Машка сердито мотнула головой:

— Кушай, Машка, тюрю, молочка-то нет. Я тут восемь лет спину не разгибала, в каждой копейке есть моя доля. А ты, Евдокея, живешь без году неделя и уже гребешь. Много ли помогла нажить-то?

— Нешто я себе, Марея. У меня дите теперь.

— Да ты-то, спрашиваю, с каких щей взялась? — Машка ненавистно глянула на Дуняшу, желая ее вызова, чтобы высказать свою бесспорную правду.

— Я не себе… Мне самой — саван да гроб. — Дуняша совсем расплакалась и ушла в кухню.

— Ты, Машка, тоже крутенько, — сказал Харитон. — Возьми новую сеялку: с таким паем тебя в колхозе на руках станут носить.

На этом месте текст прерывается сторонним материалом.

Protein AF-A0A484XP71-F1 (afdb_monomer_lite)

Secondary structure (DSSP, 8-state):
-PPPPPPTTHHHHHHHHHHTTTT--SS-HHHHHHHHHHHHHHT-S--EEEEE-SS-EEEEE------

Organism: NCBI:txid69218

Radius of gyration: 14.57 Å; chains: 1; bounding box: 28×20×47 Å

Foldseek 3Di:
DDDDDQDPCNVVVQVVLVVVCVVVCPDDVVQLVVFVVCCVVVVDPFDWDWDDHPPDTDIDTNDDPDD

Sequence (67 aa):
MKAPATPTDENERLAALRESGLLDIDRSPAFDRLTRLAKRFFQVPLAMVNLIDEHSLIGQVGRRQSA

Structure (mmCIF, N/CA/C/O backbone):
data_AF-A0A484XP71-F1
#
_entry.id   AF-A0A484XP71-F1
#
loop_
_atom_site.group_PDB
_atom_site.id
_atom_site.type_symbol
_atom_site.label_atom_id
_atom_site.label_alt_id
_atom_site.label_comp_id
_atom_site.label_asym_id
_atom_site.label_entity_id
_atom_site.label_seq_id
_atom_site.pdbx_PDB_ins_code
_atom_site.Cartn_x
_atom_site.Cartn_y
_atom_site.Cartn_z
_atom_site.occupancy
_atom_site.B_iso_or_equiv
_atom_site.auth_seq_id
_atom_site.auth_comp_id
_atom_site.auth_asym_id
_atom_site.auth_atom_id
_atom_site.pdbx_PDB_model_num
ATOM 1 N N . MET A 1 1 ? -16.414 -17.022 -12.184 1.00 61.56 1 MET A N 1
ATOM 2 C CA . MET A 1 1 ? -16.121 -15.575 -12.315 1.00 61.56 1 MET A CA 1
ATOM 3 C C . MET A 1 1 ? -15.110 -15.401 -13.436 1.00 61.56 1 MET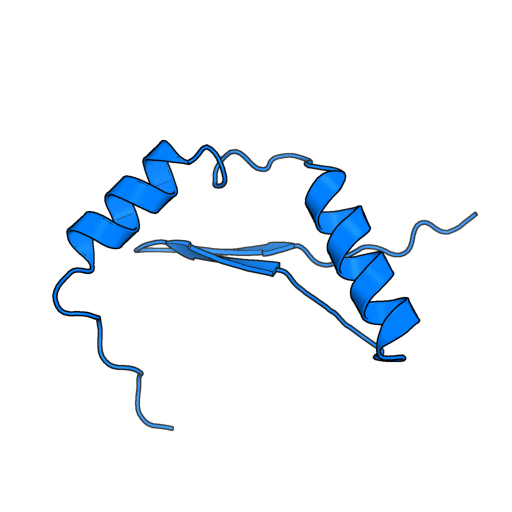 A C 1
ATOM 5 O O . MET A 1 1 ? -14.250 -16.263 -13.568 1.00 61.56 1 MET A O 1
ATOM 9 N N . LYS A 1 2 ? -15.237 -14.357 -14.262 1.00 81.12 2 LYS A N 1
ATOM 10 C CA . LYS A 1 2 ? -14.264 -14.044 -15.321 1.00 81.12 2 LYS A CA 1
ATOM 11 C C . LYS A 1 2 ? -13.040 -13.381 -14.683 1.00 81.12 2 LYS A C 1
ATOM 13 O O . LYS A 1 2 ? -13.217 -12.537 -13.808 1.00 81.12 2 LYS A O 1
ATOM 18 N N . ALA A 1 3 ? -11.837 -13.774 -15.098 1.00 79.12 3 ALA A N 1
ATOM 19 C CA . ALA A 1 3 ? -10.618 -13.111 -14.645 1.00 79.12 3 ALA A CA 1
ATOM 20 C C . ALA A 1 3 ? -10.620 -11.634 -15.089 1.00 79.12 3 ALA A C 1
ATOM 22 O O . ALA A 1 3 ? -11.117 -11.338 -16.185 1.00 79.12 3 ALA A O 1
ATOM 23 N N . PRO A 1 4 ? -10.109 -10.710 -14.256 1.00 83.25 4 PRO A N 1
ATOM 24 C CA . PRO A 1 4 ? -9.952 -9.320 -14.657 1.00 83.25 4 PRO A CA 1
ATOM 25 C C . PRO A 1 4 ? -8.960 -9.221 -15.819 1.00 83.25 4 PRO A C 1
ATOM 27 O O . PRO A 1 4 ? -8.030 -10.020 -15.927 1.00 83.25 4 PRO A O 1
ATOM 30 N N . ALA A 1 5 ? -9.184 -8.252 -16.703 1.00 88.50 5 ALA A N 1
ATOM 31 C CA . ALA A 1 5 ? -8.224 -7.942 -17.751 1.00 88.50 5 ALA A CA 1
ATOM 32 C C . ALA A 1 5 ? -7.025 -7.205 -17.147 1.00 88.50 5 ALA A C 1
ATOM 34 O O . ALA A 1 5 ? -7.201 -6.345 -16.281 1.00 88.50 5 ALA A O 1
ATOM 35 N N . THR A 1 6 ? -5.830 -7.527 -17.629 1.00 88.56 6 THR A N 1
ATOM 36 C CA . THR A 1 6 ? -4.624 -6.759 -17.321 1.00 88.56 6 THR A CA 1
ATOM 37 C C . THR A 1 6 ? -4.696 -5.398 -18.028 1.00 88.56 6 THR A C 1
ATOM 39 O O . THR A 1 6 ? -5.061 -5.367 -19.209 1.00 88.56 6 THR A O 1
ATOM 42 N N . PRO A 1 7 ? -4.389 -4.283 -17.340 1.00 90.81 7 PRO A N 1
ATOM 43 C CA . PRO A 1 7 ? -4.308 -2.963 -17.962 1.00 90.81 7 PRO A CA 1
ATOM 44 C C . PRO A 1 7 ? -3.264 -2.905 -19.086 1.00 90.81 7 PRO A C 1
ATOM 46 O O . PRO A 1 7 ? -2.279 -3.642 -19.077 1.00 90.81 7 PRO A O 1
ATOM 49 N N . THR A 1 8 ? -3.460 -2.009 -20.054 1.00 94.25 8 THR A N 1
ATOM 50 C CA . THR A 1 8 ? -2.535 -1.828 -21.190 1.00 94.25 8 THR A CA 1
ATOM 51 C C . THR A 1 8 ? -1.176 -1.259 -20.756 1.00 94.25 8 THR A C 1
ATOM 53 O O . THR A 1 8 ? -0.166 -1.506 -21.405 1.00 94.25 8 THR A O 1
ATOM 56 N N . ASP A 1 9 ? -1.157 -0.516 -19.652 1.00 94.50 9 ASP A N 1
ATOM 57 C CA . ASP A 1 9 ? -0.029 0.184 -19.032 1.00 94.50 9 ASP A CA 1
ATOM 58 C C . ASP A 1 9 ? 0.535 -0.566 -17.808 1.00 94.50 9 ASP A C 1
ATOM 60 O O . ASP A 1 9 ? 1.175 0.021 -16.936 1.00 94.50 9 ASP A O 1
ATOM 64 N N . GLU A 1 10 ? 0.323 -1.885 -17.725 1.00 93.69 10 GLU A N 1
ATOM 65 C CA . GLU A 1 10 ? 0.671 -2.671 -16.532 1.00 93.69 10 GLU A CA 1
ATOM 66 C C . GLU A 1 10 ? 2.154 -2.577 -16.143 1.00 93.69 10 GLU A C 1
ATOM 68 O O . GLU A 1 10 ? 2.480 -2.507 -14.959 1.00 93.69 10 GLU A O 1
ATOM 73 N N . ASN A 1 11 ? 3.058 -2.500 -17.121 1.00 94.50 11 ASN A N 1
ATOM 74 C CA . ASN A 1 11 ? 4.487 -2.335 -16.850 1.00 94.50 11 ASN A CA 1
ATOM 75 C C . ASN A 1 11 ? 4.795 -1.002 -16.148 1.00 94.50 11 ASN A C 1
ATOM 77 O O . ASN A 1 11 ? 5.607 -0.968 -15.224 1.00 94.50 11 ASN A O 1
ATOM 81 N N . GLU A 1 12 ? 4.133 0.086 -16.553 1.00 96.31 12 GLU A N 1
ATOM 82 C CA . GLU A 1 12 ? 4.297 1.409 -15.938 1.00 96.31 12 GLU A CA 1
ATOM 83 C C . GLU A 1 12 ? 3.709 1.419 -14.524 1.00 96.31 12 GLU A C 1
ATOM 85 O O . GLU A 1 12 ? 4.335 1.918 -13.588 1.00 96.31 12 GLU A O 1
ATOM 90 N N . ARG A 1 13 ? 2.548 0.779 -14.335 1.00 94.31 13 ARG A N 1
ATOM 91 C CA . ARG A 1 13 ? 1.924 0.616 -13.016 1.00 94.31 13 ARG A CA 1
ATOM 92 C C . ARG A 1 13 ? 2.826 -0.153 -12.046 1.00 94.31 13 ARG A C 1
ATOM 94 O O . ARG A 1 13 ? 2.959 0.248 -10.888 1.00 94.31 13 ARG A O 1
ATOM 101 N N . LEU A 1 14 ? 3.428 -1.256 -12.497 1.00 93.88 14 LEU A N 1
ATOM 102 C CA . LEU A 1 14 ? 4.339 -2.075 -11.691 1.00 93.88 14 LEU A CA 1
ATOM 103 C C . LEU A 1 14 ? 5.632 -1.326 -11.353 1.00 93.88 14 LEU A C 1
ATOM 105 O O . LEU A 1 14 ? 6.08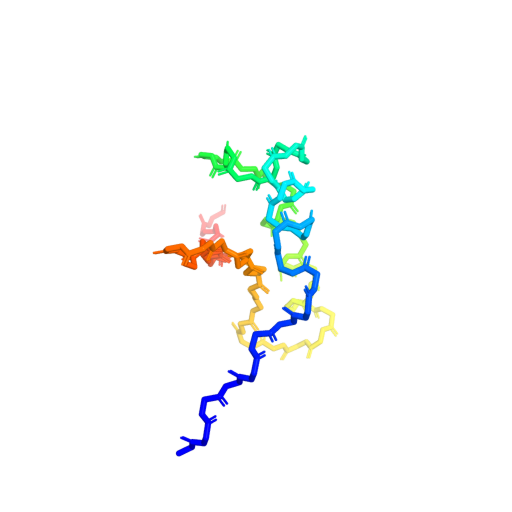6 -1.392 -10.210 1.00 93.88 14 LEU A O 1
ATOM 109 N N . ALA A 1 15 ? 6.198 -0.581 -12.308 1.00 94.19 15 ALA A N 1
ATOM 110 C CA . ALA A 1 15 ? 7.358 0.275 -12.064 1.00 94.19 15 ALA A CA 1
ATOM 111 C C . ALA A 1 15 ? 7.045 1.341 -11.002 1.00 94.19 15 ALA A C 1
ATOM 113 O O . ALA A 1 15 ? 7.741 1.414 -9.991 1.00 94.19 15 ALA A O 1
ATOM 114 N N . ALA A 1 16 ? 5.932 2.065 -11.153 1.00 94.75 16 ALA A N 1
ATOM 115 C CA . ALA A 1 16 ? 5.489 3.064 -10.183 1.00 94.75 16 ALA A CA 1
ATOM 116 C C . ALA A 1 16 ? 5.240 2.462 -8.787 1.00 94.75 16 ALA A C 1
ATOM 118 O O . ALA A 1 16 ? 5.581 3.068 -7.770 1.00 94.75 16 ALA A O 1
ATOM 119 N N . LEU A 1 17 ? 4.675 1.250 -8.713 1.00 92.19 17 LEU A N 1
ATOM 120 C CA . LEU A 1 17 ? 4.480 0.546 -7.445 1.00 92.19 17 LEU A CA 1
ATOM 121 C C . LEU A 1 17 ? 5.818 0.210 -6.771 1.00 92.19 17 LEU A C 1
ATOM 123 O O . LEU A 1 17 ? 5.961 0.434 -5.570 1.00 92.19 17 LEU A O 1
ATOM 127 N N . ARG A 1 18 ? 6.798 -0.295 -7.523 1.00 90.25 18 ARG A N 1
ATOM 128 C CA . ARG A 1 18 ? 8.132 -0.629 -6.996 1.00 90.25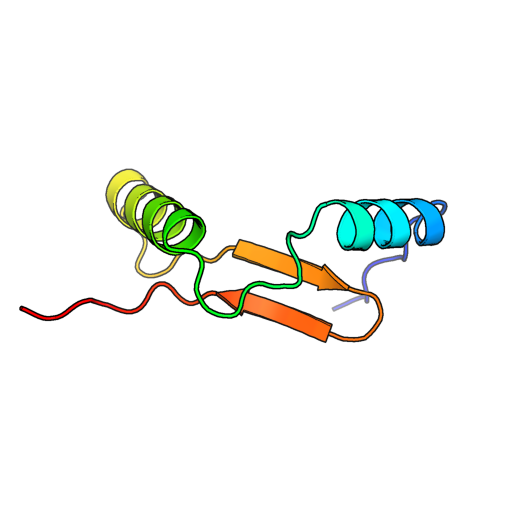 18 ARG A CA 1
ATOM 129 C C . ARG A 1 18 ? 8.890 0.629 -6.555 1.00 90.25 18 ARG A C 1
ATOM 131 O O . ARG A 1 18 ? 9.456 0.645 -5.468 1.00 90.25 18 ARG A O 1
ATOM 138 N N . GLU A 1 19 ? 8.817 1.708 -7.331 1.00 92.88 19 GLU A N 1
ATOM 139 C CA . GLU A 1 19 ? 9.439 3.004 -7.013 1.00 92.88 19 GLU A CA 1
ATOM 140 C C . GLU A 1 19 ? 8.816 3.701 -5.798 1.00 92.88 19 GLU A C 1
ATOM 142 O O . GLU A 1 19 ? 9.492 4.453 -5.098 1.00 92.88 19 GLU A O 1
ATOM 147 N N . SER A 1 20 ? 7.540 3.437 -5.507 1.00 90.75 20 SER A N 1
ATOM 148 C CA . SER A 1 20 ? 6.842 4.055 -4.374 1.00 90.75 20 SER A CA 1
ATOM 149 C C . SER A 1 20 ? 7.406 3.668 -2.997 1.00 90.75 20 SER A C 1
ATOM 151 O O . SER A 1 20 ? 7.050 4.294 -1.997 1.00 90.75 20 SER A O 1
ATOM 153 N N . GLY A 1 21 ? 8.224 2.609 -2.915 1.00 87.19 21 GLY A N 1
ATOM 154 C CA . GLY A 1 21 ? 8.699 2.031 -1.652 1.00 87.19 21 GLY A CA 1
ATOM 155 C C . GLY A 1 21 ? 7.584 1.396 -0.812 1.00 87.19 21 GLY A C 1
ATOM 156 O O . GLY A 1 21 ? 7.807 0.974 0.322 1.00 87.19 21 GLY A O 1
ATOM 157 N N . LEU A 1 22 ? 6.361 1.311 -1.349 1.00 85.25 22 LEU A N 1
ATOM 158 C CA . LEU A 1 22 ? 5.216 0.739 -0.650 1.00 85.25 22 LEU A CA 1
ATOM 159 C C . LEU A 1 22 ? 5.251 -0.787 -0.611 1.00 85.25 22 LEU A C 1
ATOM 161 O O . LEU A 1 22 ? 4.357 -1.341 -0.001 1.00 85.25 22 LEU A O 1
ATOM 165 N N . LEU A 1 23 ? 6.196 -1.483 -1.250 1.00 84.06 23 LEU A N 1
ATOM 166 C CA . LEU A 1 23 ? 6.300 -2.949 -1.160 1.00 84.06 23 LEU A CA 1
ATOM 167 C C . LEU A 1 23 ? 7.254 -3.421 -0.053 1.00 84.06 23 LEU A C 1
ATOM 169 O O . LEU A 1 23 ? 7.105 -4.544 0.425 1.00 84.06 23 LEU A O 1
ATOM 173 N N . ASP A 1 24 ? 8.136 -2.553 0.448 1.00 76.00 24 ASP A N 1
ATOM 174 C CA . ASP A 1 24 ? 9.120 -2.863 1.499 1.00 76.00 24 ASP A CA 1
ATOM 175 C C . ASP A 1 24 ? 8.493 -2.899 2.917 1.00 76.00 24 ASP A C 1
ATOM 177 O O . ASP A 1 24 ? 9.089 -2.493 3.919 1.00 76.00 24 ASP A O 1
ATOM 181 N N . ILE A 1 25 ? 7.235 -3.350 3.023 1.00 63.22 25 ILE A N 1
ATOM 182 C CA . ILE A 1 25 ? 6.375 -3.162 4.200 1.00 63.22 25 ILE A CA 1
ATOM 183 C C . ILE A 1 25 ? 6.578 -4.241 5.261 1.00 63.22 25 ILE A C 1
ATOM 185 O O . ILE A 1 25 ? 5.650 -4.973 5.611 1.00 63.22 25 ILE A O 1
ATOM 189 N N . ASP A 1 26 ? 7.758 -4.305 5.861 1.00 58.25 26 ASP A N 1
ATOM 190 C CA . ASP A 1 26 ? 7.969 -5.311 6.902 1.00 58.25 26 ASP A CA 1
ATOM 191 C C . ASP A 1 26 ? 7.361 -4.926 8.272 1.00 58.25 26 ASP A C 1
ATOM 193 O O . ASP A 1 26 ? 7.337 -5.751 9.176 1.00 58.25 26 ASP A O 1
ATOM 197 N N . ARG A 1 27 ? 6.831 -3.694 8.439 1.00 57.81 27 ARG A N 1
ATOM 198 C CA . ARG A 1 27 ? 5.947 -3.203 9.538 1.00 57.81 27 ARG A CA 1
ATOM 199 C C . ARG A 1 27 ? 5.676 -1.699 9.354 1.00 57.81 27 ARG A C 1
ATOM 201 O O . ARG A 1 27 ? 6.360 -0.885 9.968 1.00 57.81 27 ARG A O 1
ATOM 208 N N . SER A 1 28 ? 4.690 -1.279 8.557 1.00 64.00 28 SER A N 1
ATOM 209 C CA . SER A 1 28 ? 4.302 0.147 8.527 1.00 64.00 28 SER A CA 1
ATOM 210 C C . SER A 1 28 ? 3.080 0.403 9.417 1.00 64.00 28 SER A C 1
ATOM 212 O O . SER A 1 28 ? 1.967 0.028 9.045 1.00 64.00 28 SER A O 1
ATOM 214 N N . PRO A 1 29 ? 3.221 1.117 10.554 1.00 76.06 29 PRO A N 1
ATOM 215 C CA . PRO A 1 29 ? 2.086 1.499 11.399 1.00 76.06 29 PRO A CA 1
ATOM 216 C C . PRO A 1 29 ? 1.046 2.375 10.681 1.00 76.06 29 PRO A C 1
ATOM 218 O O . PRO A 1 29 ? -0.045 2.597 11.211 1.00 76.06 29 PRO A O 1
ATOM 221 N N . ALA A 1 30 ? 1.377 2.925 9.505 1.00 83.50 30 ALA A N 1
ATOM 222 C CA . ALA A 1 30 ? 0.480 3.778 8.735 1.00 83.50 30 ALA A CA 1
ATOM 223 C C . ALA A 1 30 ? -0.722 3.000 8.176 1.00 83.50 30 ALA A C 1
ATOM 225 O O . ALA A 1 30 ? -1.856 3.451 8.346 1.00 83.50 30 ALA A O 1
ATOM 226 N N . PHE A 1 31 ? -0.508 1.814 7.596 1.00 86.69 31 PHE A N 1
ATOM 227 C CA . PHE A 1 31 ? -1.602 0.993 7.063 1.00 86.69 31 PHE A CA 1
ATOM 228 C C . PHE A 1 31 ? -2.483 0.421 8.177 1.00 86.69 31 PHE A C 1
ATOM 230 O O . PHE A 1 31 ? -3.709 0.421 8.061 1.00 86.69 31 PHE A O 1
ATOM 237 N N . ASP A 1 32 ? -1.890 0.045 9.311 1.00 86.00 32 ASP A N 1
ATOM 238 C CA . ASP A 1 32 ? -2.640 -0.361 10.504 1.00 86.00 32 ASP A CA 1
ATOM 239 C C . ASP A 1 32 ? -3.531 0.767 11.043 1.00 86.00 32 ASP A C 1
ATOM 241 O O . ASP A 1 32 ? -4.666 0.531 11.467 1.00 86.00 32 ASP A O 1
ATOM 245 N N . ARG A 1 33 ? -3.040 2.015 11.044 1.00 90.50 33 ARG A N 1
ATOM 246 C CA . ARG A 1 33 ? -3.855 3.184 11.414 1.00 90.50 33 ARG A CA 1
ATOM 247 C C . ARG A 1 33 ? -5.011 3.386 10.439 1.00 90.50 33 ARG A C 1
ATOM 249 O O . ARG A 1 33 ? -6.135 3.601 10.891 1.00 90.50 33 ARG A O 1
ATOM 256 N N . LEU A 1 34 ? -4.748 3.291 9.137 1.00 92.00 34 LEU A N 1
ATOM 257 C CA . LEU A 1 34 ? -5.750 3.507 8.095 1.00 92.00 34 LEU A CA 1
ATOM 258 C C . LEU A 1 34 ? -6.853 2.443 8.141 1.00 92.00 34 LEU A C 1
ATOM 260 O O . LEU A 1 34 ? -8.036 2.781 8.185 1.00 92.00 34 LEU A O 1
ATOM 264 N N . THR A 1 35 ? -6.483 1.164 8.236 1.00 92.44 35 THR A N 1
ATOM 265 C CA . THR A 1 35 ? -7.451 0.061 8.350 1.00 92.44 35 THR A CA 1
ATOM 266 C C . THR A 1 35 ? -8.262 0.148 9.643 1.00 92.44 35 THR A C 1
ATOM 268 O O . THR A 1 35 ? -9.474 -0.065 9.624 1.00 92.44 35 THR A O 1
ATOM 271 N N . ARG A 1 36 ? -7.651 0.541 10.770 1.00 93.19 36 ARG A N 1
ATOM 272 C CA . ARG A 1 36 ? -8.377 0.774 12.029 1.00 93.19 36 ARG A CA 1
ATOM 273 C C . ARG A 1 36 ? -9.365 1.937 11.932 1.00 93.19 36 ARG A C 1
ATOM 275 O O . ARG A 1 36 ? -10.479 1.811 12.443 1.00 93.19 36 ARG A O 1
ATOM 282 N N . LEU A 1 37 ? -8.982 3.041 11.288 1.00 95.62 37 LEU A N 1
ATOM 283 C CA . LEU A 1 37 ? -9.877 4.177 11.068 1.00 95.62 37 LEU A CA 1
ATOM 284 C C . LEU A 1 37 ? -11.069 3.765 10.199 1.00 95.62 37 LEU A C 1
ATOM 286 O O . LEU A 1 37 ? -12.206 4.003 10.597 1.00 95.62 37 LEU A O 1
ATOM 290 N N . ALA A 1 38 ? -10.820 3.077 9.082 1.00 96.19 38 ALA A N 1
ATOM 291 C CA . ALA A 1 38 ? -11.869 2.582 8.195 1.00 96.19 38 ALA A CA 1
ATOM 292 C C . ALA A 1 38 ? -12.837 1.635 8.926 1.00 96.19 38 ALA A C 1
ATOM 294 O O . ALA A 1 38 ? -14.048 1.837 8.870 1.00 96.19 38 ALA A O 1
ATOM 295 N N . LYS A 1 39 ? -12.324 0.661 9.695 1.00 97.25 39 LYS A N 1
ATOM 296 C CA . LYS A 1 39 ? -13.166 -0.244 10.500 1.00 97.25 39 LYS A CA 1
ATOM 297 C C . LYS A 1 39 ? -14.075 0.510 11.466 1.00 97.25 39 LYS A C 1
ATOM 299 O O . LYS A 1 39 ? -15.254 0.188 11.565 1.00 97.25 39 LYS A O 1
ATOM 304 N N . ARG A 1 40 ? -13.535 1.506 12.177 1.00 96.62 40 ARG A N 1
ATOM 305 C CA . ARG A 1 40 ? -14.297 2.295 13.156 1.00 96.62 40 ARG A CA 1
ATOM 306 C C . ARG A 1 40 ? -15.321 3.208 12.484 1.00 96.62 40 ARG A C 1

— Через сеялку энту, Харитоша, мне самой не пришлось бы, как тебе вот, бежать из села убегом, — с острой улыбкой отговорилась Машка и вдруг повысила голос: — На кой она мне, эта железяка. Артель, ее еще когда соберут. Может, я в нее вовсе не пойду, — потому мне с коровой везде место. А железо — доить его, что ли, стану. Красулю отдайте — и я вас знать не знаю.

— Мне вас, вижу, не рассудить, — вздохнул Харитон и, все так же путано и неясно думая о своем отъезде, ни единой мысли не мог довести до конца. Пошел к жене на кухню.

Дуняша стояла спиной к теплому челу печи и плакала, дрожа от слез и ежась в своем широком платье с голыми руками. Прядка волос упала у ней с головы, намокла от слезы и прилипла к щеке. Харитон большими жесткими ладонями вытер ее слезы, убрал прядку и вдруг задохнулся жалостью к похудевшей, обиженной и больной жене. «Она-то за что? В чем ее вина? Из-за меня она. Из-за меня. Из-за нас. Это наша проклятая кадушкинская жадность, жадность. Рушится наше хозяйство, и черт с ним…»

Он немного успокоился, будто нашел ответ на мучившие его вопросы, и, озлобленный на свое хозяйство, ни капельки не жалел его, сосредоточившись весь на любви и мыслях о жене и дочери.

— Дуняша, ты не плачь давай. Мне хоть как надо ехать. Если бы я знал свою вину, я бы никуда не двинулся. Я не знаю своей вины, и мне перед Мошкиным не оправдаться. Надо уехать ради вас. Ты соберись с силами, перемогись немного, а потом я вас заберу. Мы умеем и любим работать — и чего нам бояться.

— Не разболеться бы только, — успокаиваясь от его голоса, сказала Дуняша и горько улыбнулась: — Оставляешь нас — две души на костылях. Такие уж мы уродились. Неуж и малютке на роду писано: проси добра, а жди худа. Здоровье бы мне вернуть. А все едино, бороной прошли по моей жизни.